### Exercise material
<<<<

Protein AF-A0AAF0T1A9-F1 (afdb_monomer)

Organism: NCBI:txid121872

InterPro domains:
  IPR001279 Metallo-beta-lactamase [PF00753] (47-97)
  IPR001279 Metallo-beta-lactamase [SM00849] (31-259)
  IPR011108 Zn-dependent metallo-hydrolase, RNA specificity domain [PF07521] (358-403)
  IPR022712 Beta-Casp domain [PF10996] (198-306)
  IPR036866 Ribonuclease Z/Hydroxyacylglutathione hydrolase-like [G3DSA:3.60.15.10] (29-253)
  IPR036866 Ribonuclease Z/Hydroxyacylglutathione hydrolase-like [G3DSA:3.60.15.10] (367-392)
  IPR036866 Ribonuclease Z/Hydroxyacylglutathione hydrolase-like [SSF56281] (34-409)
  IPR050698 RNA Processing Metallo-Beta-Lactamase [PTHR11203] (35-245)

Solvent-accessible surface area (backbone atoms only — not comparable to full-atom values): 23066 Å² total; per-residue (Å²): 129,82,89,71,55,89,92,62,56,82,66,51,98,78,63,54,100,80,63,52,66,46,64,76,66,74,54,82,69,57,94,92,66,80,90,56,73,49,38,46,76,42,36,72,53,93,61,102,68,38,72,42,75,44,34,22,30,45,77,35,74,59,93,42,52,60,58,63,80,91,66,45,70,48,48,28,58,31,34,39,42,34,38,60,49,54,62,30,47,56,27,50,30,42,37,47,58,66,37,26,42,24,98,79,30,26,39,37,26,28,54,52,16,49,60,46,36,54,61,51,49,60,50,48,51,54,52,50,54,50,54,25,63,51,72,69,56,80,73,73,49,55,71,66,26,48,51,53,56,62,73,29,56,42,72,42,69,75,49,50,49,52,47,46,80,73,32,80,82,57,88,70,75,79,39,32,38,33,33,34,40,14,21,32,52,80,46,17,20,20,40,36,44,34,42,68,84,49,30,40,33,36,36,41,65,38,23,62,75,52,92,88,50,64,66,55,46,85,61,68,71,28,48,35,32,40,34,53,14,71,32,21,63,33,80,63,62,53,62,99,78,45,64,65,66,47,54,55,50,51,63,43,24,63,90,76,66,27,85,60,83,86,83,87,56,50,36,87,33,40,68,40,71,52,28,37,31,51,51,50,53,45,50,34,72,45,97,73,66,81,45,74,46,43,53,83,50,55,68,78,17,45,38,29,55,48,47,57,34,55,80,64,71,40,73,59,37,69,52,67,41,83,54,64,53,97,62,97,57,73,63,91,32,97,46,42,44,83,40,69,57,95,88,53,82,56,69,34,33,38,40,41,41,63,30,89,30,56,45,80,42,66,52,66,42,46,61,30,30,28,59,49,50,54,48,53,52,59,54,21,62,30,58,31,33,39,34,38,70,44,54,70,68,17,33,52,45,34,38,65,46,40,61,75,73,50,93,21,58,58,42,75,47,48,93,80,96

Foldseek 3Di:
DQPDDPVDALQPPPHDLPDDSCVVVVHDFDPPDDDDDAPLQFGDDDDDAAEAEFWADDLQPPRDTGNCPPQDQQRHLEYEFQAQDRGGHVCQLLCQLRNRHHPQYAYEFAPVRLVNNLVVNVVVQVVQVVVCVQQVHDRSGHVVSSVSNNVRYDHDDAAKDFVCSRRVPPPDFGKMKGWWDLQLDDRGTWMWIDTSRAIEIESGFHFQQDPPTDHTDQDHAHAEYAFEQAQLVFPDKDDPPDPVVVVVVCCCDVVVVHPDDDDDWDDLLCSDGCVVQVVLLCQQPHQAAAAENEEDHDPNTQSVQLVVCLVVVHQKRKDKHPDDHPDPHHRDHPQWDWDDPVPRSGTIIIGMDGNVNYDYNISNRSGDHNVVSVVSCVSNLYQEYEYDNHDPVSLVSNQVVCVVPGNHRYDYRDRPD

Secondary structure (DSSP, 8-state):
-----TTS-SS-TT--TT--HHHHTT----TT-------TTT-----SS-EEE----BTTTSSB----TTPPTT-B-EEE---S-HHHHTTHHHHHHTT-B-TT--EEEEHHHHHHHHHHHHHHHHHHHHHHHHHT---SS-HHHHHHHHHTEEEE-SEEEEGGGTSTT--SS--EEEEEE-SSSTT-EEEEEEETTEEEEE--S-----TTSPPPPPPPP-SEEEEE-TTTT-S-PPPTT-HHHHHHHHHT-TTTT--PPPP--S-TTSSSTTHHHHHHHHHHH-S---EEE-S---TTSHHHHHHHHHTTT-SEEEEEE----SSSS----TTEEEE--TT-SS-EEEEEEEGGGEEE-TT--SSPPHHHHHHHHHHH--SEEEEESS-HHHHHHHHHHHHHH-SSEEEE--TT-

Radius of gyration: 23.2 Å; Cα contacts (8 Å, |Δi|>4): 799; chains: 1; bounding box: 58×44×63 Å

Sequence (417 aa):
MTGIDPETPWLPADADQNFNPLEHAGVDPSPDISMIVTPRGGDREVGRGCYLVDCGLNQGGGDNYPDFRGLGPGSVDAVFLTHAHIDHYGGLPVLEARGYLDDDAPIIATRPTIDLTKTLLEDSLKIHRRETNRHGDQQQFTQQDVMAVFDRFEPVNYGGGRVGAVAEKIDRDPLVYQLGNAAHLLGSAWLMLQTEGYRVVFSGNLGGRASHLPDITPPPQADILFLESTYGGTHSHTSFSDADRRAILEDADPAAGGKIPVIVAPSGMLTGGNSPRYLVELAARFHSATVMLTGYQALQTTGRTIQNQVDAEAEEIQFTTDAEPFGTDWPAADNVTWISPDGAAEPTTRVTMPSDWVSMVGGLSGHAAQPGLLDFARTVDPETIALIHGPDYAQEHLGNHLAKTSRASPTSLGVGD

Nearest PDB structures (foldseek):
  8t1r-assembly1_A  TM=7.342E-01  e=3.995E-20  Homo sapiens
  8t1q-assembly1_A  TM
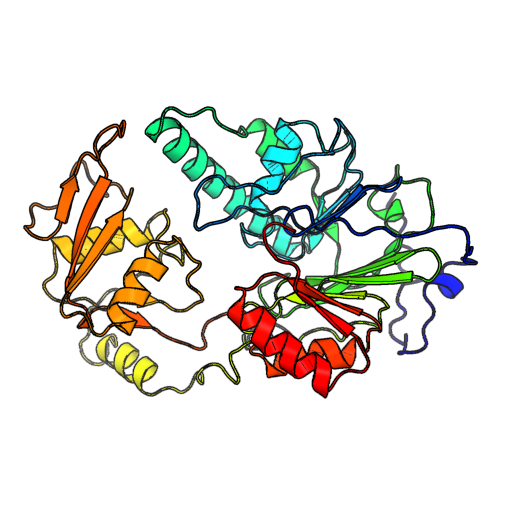=7.070E-01  e=3.012E-19  Homo sapiens
  6q5a-assembly1_A  TM=7.285E-01  e=6.233E-18  Cryptosporidium hominis
  6m8q-assembly1_A  TM=7.181E-01  e=4.915E-18  Homo sapiens
  8r2d-assembly1_B  TM=3.825E-01  e=1.921E-09  Homo sapiens

Mean predicted aligned error: 10.49 Å

Structure (mmCIF, N/CA/C/O backbone):
data_AF-A0AAF0T1A9-F1
#
_entry.id   AF-A0AAF0T1A9-F1
#
loop_
_atom_site.group_PDB
_atom_site.id
_atom_site.type_symbol
_atom_site.label_atom_id
_atom_site.label_alt_id
_atom_site.label_comp_id
_atom_site.label_asym_id
_atom_site.label_entity_id
_atom_site.label_seq_id
_atom_site.pdbx_PDB_ins_code
_atom_site.Cartn_x
_atom_site.Cartn_y
_atom_site.Cartn_z
_atom_site.occupancy
_atom_site.B_iso_or_equiv
_atom_site.auth_seq_id
_atom_site.auth_comp_id
_atom_site.auth_asym_id
_atom_site.auth_atom_id
_atom_site.pdbx_PDB_model_num
ATOM 1 N N . MET A 1 1 ? -3.126 -16.593 29.300 1.00 24.16 1 MET A N 1
ATOM 2 C CA . MET A 1 1 ? -4.247 -17.539 29.066 1.00 24.16 1 MET A CA 1
ATOM 3 C C . MET A 1 1 ? -5.179 -16.820 28.118 1.00 24.16 1 MET A C 1
ATOM 5 O O . MET A 1 1 ? -5.572 -15.718 28.463 1.00 24.16 1 MET A O 1
ATOM 9 N N . THR A 1 2 ? -5.469 -17.363 26.938 1.00 26.16 2 THR A N 1
ATOM 10 C CA . THR A 1 2 ? -6.262 -16.660 25.915 1.00 26.16 2 THR A CA 1
ATOM 11 C C . THR A 1 2 ? -7.674 -16.382 26.431 1.00 26.16 2 THR A C 1
ATOM 13 O O . THR A 1 2 ? -8.466 -17.312 26.559 1.00 26.16 2 THR A O 1
ATOM 16 N N . GLY A 1 3 ? -7.985 -15.118 26.731 1.00 28.03 3 GLY A N 1
ATOM 17 C CA . GLY A 1 3 ? -9.266 -14.672 27.300 1.00 28.03 3 GLY A CA 1
ATOM 18 C C . GLY A 1 3 ? -10.448 -14.672 26.324 1.00 28.03 3 GLY A C 1
ATOM 19 O O . GLY A 1 3 ? -11.402 -13.929 26.526 1.00 28.03 3 GLY A O 1
ATOM 20 N N . ILE A 1 4 ? -10.375 -15.471 25.259 1.00 33.34 4 ILE A N 1
ATOM 21 C CA . ILE A 1 4 ? -11.476 -15.696 24.325 1.00 33.34 4 ILE A CA 1
ATOM 22 C C . ILE A 1 4 ? -12.293 -16.854 24.894 1.00 33.34 4 ILE A C 1
ATOM 24 O O . ILE A 1 4 ? -11.829 -17.994 24.879 1.00 33.34 4 ILE A O 1
ATOM 28 N N . ASP A 1 5 ? -13.488 -16.562 25.404 1.00 40.00 5 ASP A N 1
ATOM 29 C CA . ASP A 1 5 ? -14.466 -17.589 25.755 1.00 40.00 5 ASP A CA 1
ATOM 30 C C . ASP A 1 5 ? -15.074 -18.171 24.463 1.00 40.00 5 ASP A C 1
ATOM 32 O O . ASP A 1 5 ? -15.779 -17.451 23.751 1.00 40.00 5 ASP A O 1
ATOM 36 N N . PRO A 1 6 ? -14.812 -19.446 24.115 1.00 38.84 6 PRO A N 1
ATOM 37 C CA . PRO A 1 6 ? -15.349 -20.046 22.899 1.00 38.84 6 PRO A CA 1
ATOM 38 C C . PRO A 1 6 ? -16.857 -20.335 22.982 1.00 38.84 6 PRO A C 1
ATOM 40 O O . PRO A 1 6 ? -17.462 -20.600 21.946 1.00 38.84 6 PRO A O 1
ATOM 43 N N . GLU A 1 7 ? -17.464 -20.297 24.175 1.00 38.09 7 GLU A N 1
ATOM 44 C CA . GLU A 1 7 ? -18.914 -20.471 24.355 1.00 38.09 7 GLU A CA 1
ATOM 45 C C . GLU A 1 7 ? -19.676 -19.142 24.151 1.00 38.09 7 GLU A C 1
ATOM 47 O O . GLU A 1 7 ? -20.876 -19.165 23.873 1.00 38.09 7 GLU A O 1
ATOM 52 N N . THR A 1 8 ? -18.984 -17.993 24.222 1.00 41.84 8 THR A N 1
ATOM 53 C CA . THR A 1 8 ? -19.583 -16.645 24.157 1.00 41.84 8 THR A CA 1
ATOM 54 C C . THR A 1 8 ? -18.841 -15.730 23.156 1.00 41.84 8 THR A C 1
ATOM 56 O O . THR A 1 8 ? -18.097 -14.833 23.560 1.00 41.84 8 THR A O 1
ATOM 59 N N . PRO A 1 9 ? -19.003 -15.930 21.831 1.00 41.91 9 PRO A N 1
ATOM 60 C CA . PRO A 1 9 ? -18.347 -15.100 20.818 1.00 41.91 9 PRO A CA 1
ATOM 61 C C . PRO A 1 9 ? -18.839 -13.641 20.846 1.00 41.91 9 PRO A C 1
ATOM 63 O O . PRO A 1 9 ? -20.038 -13.381 20.818 1.00 41.91 9 PRO A O 1
ATOM 66 N N . TRP A 1 10 ? -17.892 -12.694 20.829 1.00 42.97 10 TRP A N 1
ATOM 67 C CA . TRP A 1 10 ? -18.129 -11.244 20.967 1.00 42.97 10 TRP A CA 1
ATOM 68 C C . TRP A 1 10 ? -19.038 -10.626 19.897 1.00 42.97 10 TRP A C 1
ATOM 70 O O . TRP A 1 10 ? -19.745 -9.654 20.153 1.00 42.97 10 TRP A O 1
ATOM 80 N N . LEU A 1 11 ? -19.006 -11.191 18.690 1.00 42.41 11 LEU A N 1
ATOM 81 C CA . LEU A 1 11 ? -20.059 -11.010 17.702 1.00 42.41 11 LEU A CA 1
ATOM 82 C C . LEU A 1 11 ? -20.793 -12.356 17.600 1.00 42.41 11 LEU A C 1
ATOM 84 O O . LEU A 1 11 ? -20.250 -13.291 17.000 1.00 42.41 11 LEU A O 1
ATOM 88 N N . PRO A 1 12 ? -21.983 -12.494 18.209 1.00 53.44 12 PRO A N 1
ATOM 89 C CA . PRO A 1 12 ? -22.831 -13.660 18.006 1.00 53.44 12 PRO A CA 1
ATOM 90 C C . PRO A 1 12 ? -23.101 -13.894 16.513 1.00 53.44 12 PRO A C 1
ATOM 92 O O . PRO A 1 12 ? -23.184 -12.948 15.730 1.00 53.44 12 PRO A O 1
ATOM 95 N N . ALA A 1 13 ? -23.251 -15.154 16.096 1.00 41.25 13 ALA A N 1
ATOM 96 C CA . ALA A 1 13 ? -23.482 -15.496 14.684 1.00 41.25 13 ALA A CA 1
ATOM 97 C C . ALA A 1 13 ? -24.835 -14.983 14.137 1.00 41.25 13 ALA A C 1
ATOM 99 O O . ALA A 1 13 ? -25.073 -15.021 12.931 1.00 41.25 13 ALA A O 1
ATOM 100 N N . ASP A 1 14 ? -25.710 -14.524 15.030 1.00 50.09 14 ASP A N 1
ATOM 101 C CA . ASP A 1 14 ? -27.012 -13.902 14.811 1.00 50.09 14 ASP A CA 1
ATOM 102 C C . ASP A 1 14 ? -27.027 -12.384 15.098 1.00 50.09 14 ASP A C 1
ATOM 104 O O . ASP A 1 14 ? -28.097 -11.775 15.080 1.00 50.09 14 ASP A O 1
ATOM 108 N N . ALA A 1 15 ? -25.866 -11.756 15.333 1.00 45.94 15 ALA A N 1
ATOM 109 C CA . ALA A 1 15 ? -25.758 -10.309 15.514 1.00 45.94 15 ALA A CA 1
ATOM 110 C C . ALA A 1 15 ? -26.241 -9.552 14.264 1.00 45.94 15 ALA A C 1
ATOM 112 O O . ALA A 1 15 ? -25.752 -9.774 13.154 1.00 45.94 15 ALA A O 1
ATOM 113 N N . ASP A 1 16 ? -27.196 -8.640 14.454 1.00 52.19 16 ASP A N 1
ATOM 114 C CA . ASP A 1 16 ? -27.774 -7.828 13.386 1.00 52.19 16 ASP A CA 1
ATOM 115 C C . ASP A 1 16 ? -27.229 -6.387 13.388 1.00 52.19 16 ASP A C 1
ATOM 117 O O . ASP A 1 16 ? -26.399 -5.992 14.206 1.00 52.19 16 ASP A O 1
ATOM 121 N N . GLN A 1 17 ? -27.725 -5.575 12.456 1.00 35.91 17 GLN A N 1
ATOM 122 C CA . GLN A 1 17 ? -27.381 -4.155 12.313 1.00 35.91 17 GLN A CA 1
ATOM 123 C C . GLN A 1 17 ? -27.737 -3.270 13.529 1.00 35.91 17 GLN A C 1
ATOM 125 O O . GLN A 1 17 ? -27.310 -2.120 13.576 1.00 35.91 17 GLN A O 1
ATOM 130 N N . ASN A 1 18 ? -28.505 -3.779 14.500 1.00 46.81 18 ASN A N 1
ATOM 131 C CA . ASN A 1 18 ? -28.859 -3.088 15.742 1.00 46.81 18 ASN A CA 1
ATOM 132 C C . ASN A 1 18 ? -28.012 -3.563 16.939 1.00 46.81 18 ASN A C 1
ATOM 134 O O . ASN A 1 18 ? -28.202 -3.070 18.052 1.00 46.81 18 ASN A O 1
ATOM 138 N N . PHE A 1 19 ? -27.100 -4.523 16.744 1.00 49.75 19 PHE A N 1
ATOM 139 C CA . PHE A 1 19 ? -26.240 -5.045 17.803 1.00 49.75 19 PHE A CA 1
ATOM 140 C C . PHE A 1 19 ? -25.361 -3.936 18.395 1.00 49.75 19 PHE A C 1
ATOM 142 O O . PHE A 1 19 ? -24.538 -3.329 17.705 1.00 49.75 19 PHE A O 1
ATOM 149 N N . ASN A 1 20 ? -25.515 -3.694 19.698 1.00 50.41 20 ASN A N 1
ATOM 150 C CA . ASN A 1 20 ? -24.706 -2.742 20.445 1.00 50.41 20 ASN A CA 1
ATOM 151 C C . ASN A 1 20 ? -23.528 -3.471 21.127 1.00 50.41 20 ASN A C 1
ATOM 153 O O . ASN A 1 20 ? -23.715 -4.058 22.199 1.00 50.41 20 ASN A O 1
ATOM 157 N N . PRO A 1 21 ? -22.304 -3.432 20.558 1.00 47.88 21 PRO A N 1
ATOM 158 C CA . PRO A 1 21 ? -21.156 -4.122 21.139 1.00 47.88 21 PRO A CA 1
ATOM 159 C C . PRO A 1 21 ? -20.732 -3.537 22.491 1.00 47.88 21 PRO A C 1
ATOM 161 O O . PRO A 1 21 ? -20.096 -4.246 23.261 1.00 47.88 21 PRO A O 1
ATOM 164 N N . LEU A 1 22 ? -21.081 -2.283 22.810 1.00 44.50 22 LEU A N 1
ATOM 165 C CA . LEU A 1 22 ? -20.769 -1.669 24.107 1.00 44.50 22 LEU A CA 1
ATOM 166 C C . LEU A 1 22 ? -21.732 -2.147 25.202 1.00 44.50 22 LEU A C 1
ATOM 168 O O . LEU A 1 22 ? -21.299 -2.462 26.305 1.00 44.50 22 LEU A O 1
ATOM 172 N N . GLU A 1 23 ? -23.017 -2.312 24.892 1.00 56.44 23 GLU A N 1
ATOM 173 C CA . GLU A 1 23 ? -23.972 -2.924 25.827 1.00 56.44 23 GLU A CA 1
ATOM 174 C C . GLU A 1 23 ? -23.640 -4.405 26.066 1.00 56.44 23 GLU A C 1
ATOM 176 O O . GLU A 1 23 ? -23.590 -4.847 27.213 1.00 56.44 23 GLU A O 1
ATOM 181 N N . HIS A 1 24 ? -23.289 -5.147 25.007 1.00 54.69 24 HIS A N 1
ATOM 182 C CA . HIS A 1 24 ? -22.767 -6.515 25.122 1.00 54.69 24 HIS A CA 1
ATOM 183 C C . HIS A 1 24 ? -21.463 -6.579 25.947 1.00 54.69 24 HIS A C 1
ATOM 185 O O . HIS A 1 24 ? -21.246 -7.532 26.695 1.00 54.69 24 HIS A O 1
ATOM 191 N N . ALA A 1 25 ? -20.624 -5.539 25.873 1.00 45.50 25 ALA A N 1
ATOM 192 C CA . ALA A 1 25 ? -19.408 -5.384 26.671 1.00 45.50 25 ALA A CA 1
ATOM 193 C C . ALA A 1 25 ? -19.636 -5.007 28.146 1.00 45.50 25 ALA A C 1
ATOM 195 O O . ALA A 1 25 ? -18.671 -5.040 28.918 1.00 45.50 25 ALA A O 1
ATOM 196 N N . GLY A 1 26 ? -20.849 -4.590 28.526 1.00 47.50 26 GLY A N 1
ATOM 197 C CA . GLY A 1 26 ? -21.132 -3.977 29.827 1.00 47.50 26 GLY A CA 1
ATOM 198 C C . GLY A 1 26 ? -20.511 -2.582 30.003 1.00 47.50 26 GLY A C 1
ATOM 199 O O . GLY A 1 26 ? -20.001 -2.277 31.080 1.00 47.50 26 GLY A O 1
ATOM 200 N N . VAL A 1 27 ? -20.504 -1.764 28.946 1.00 44.44 27 VAL A N 1
ATOM 201 C CA . VAL A 1 27 ? -19.869 -0.435 28.875 1.00 44.44 27 VAL A CA 1
ATOM 202 C C . VAL A 1 27 ? -20.916 0.680 28.782 1.00 44.44 27 VAL A C 1
ATOM 204 O O . VAL A 1 27 ? -21.853 0.583 27.993 1.00 44.44 27 VAL A O 1
ATOM 207 N N . ASP A 1 28 ? -20.714 1.755 29.549 1.00 45.44 28 ASP A N 1
ATOM 208 C CA . ASP A 1 28 ? -21.570 2.951 29.616 1.00 45.44 28 ASP A CA 1
ATOM 209 C C . ASP A 1 28 ? -20.748 4.199 29.204 1.00 45.44 28 ASP A C 1
ATOM 211 O O . ASP A 1 28 ? -19.733 4.462 29.854 1.00 45.44 28 ASP A O 1
ATOM 215 N N . PRO A 1 29 ? -21.096 4.920 28.116 1.00 43.16 29 PRO A N 1
ATOM 216 C CA . PRO A 1 29 ? -20.230 5.945 27.515 1.00 43.16 29 PRO A CA 1
ATOM 217 C C . PRO A 1 29 ? -20.277 7.322 28.208 1.00 43.16 29 PRO A C 1
ATOM 219 O O . PRO A 1 29 ? -21.333 7.786 28.643 1.00 43.16 29 PRO A O 1
ATOM 222 N N . SER A 1 30 ? -19.137 8.027 28.238 1.00 42.88 30 SER A N 1
ATOM 223 C CA . SER A 1 30 ? -18.973 9.340 28.889 1.00 42.88 30 SER A CA 1
ATOM 224 C C . SER A 1 30 ? -18.699 10.506 27.913 1.00 42.88 30 SER A C 1
ATOM 226 O O . SER A 1 30 ? -17.838 10.390 27.041 1.00 42.88 30 SER A O 1
ATOM 228 N N . PRO A 1 31 ? -19.345 11.685 28.076 1.00 35.91 31 PRO A N 1
ATOM 229 C CA . PRO A 1 31 ? -19.207 12.821 27.154 1.00 35.91 31 PRO A CA 1
ATOM 230 C C . PRO A 1 31 ? -17.897 13.630 27.274 1.00 35.91 31 PRO A C 1
ATOM 232 O O . PRO A 1 31 ? -17.674 14.526 26.462 1.00 35.91 31 PRO A O 1
ATOM 235 N N . ASP A 1 32 ? -17.032 13.349 28.256 1.00 39.19 32 ASP A N 1
ATOM 236 C CA . ASP A 1 32 ? -15.786 14.105 28.509 1.00 39.19 32 ASP A CA 1
ATOM 237 C C . ASP A 1 32 ? -14.553 13.565 27.736 1.00 39.19 32 ASP A C 1
ATOM 239 O O . ASP A 1 32 ? -13.409 13.907 28.054 1.00 39.19 32 ASP A O 1
ATOM 243 N N . ILE A 1 33 ? -14.749 12.680 26.749 1.00 43.50 33 ILE A N 1
ATOM 244 C CA . ILE A 1 33 ? -13.673 11.935 26.074 1.00 43.50 33 ILE A CA 1
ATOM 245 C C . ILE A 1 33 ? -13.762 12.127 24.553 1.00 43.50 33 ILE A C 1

>>>>

### Your objective
Across the entries above, tally the lines that contain the string "Hydroxyacylglutathione" and give that figure alone.

### Exercise solution
3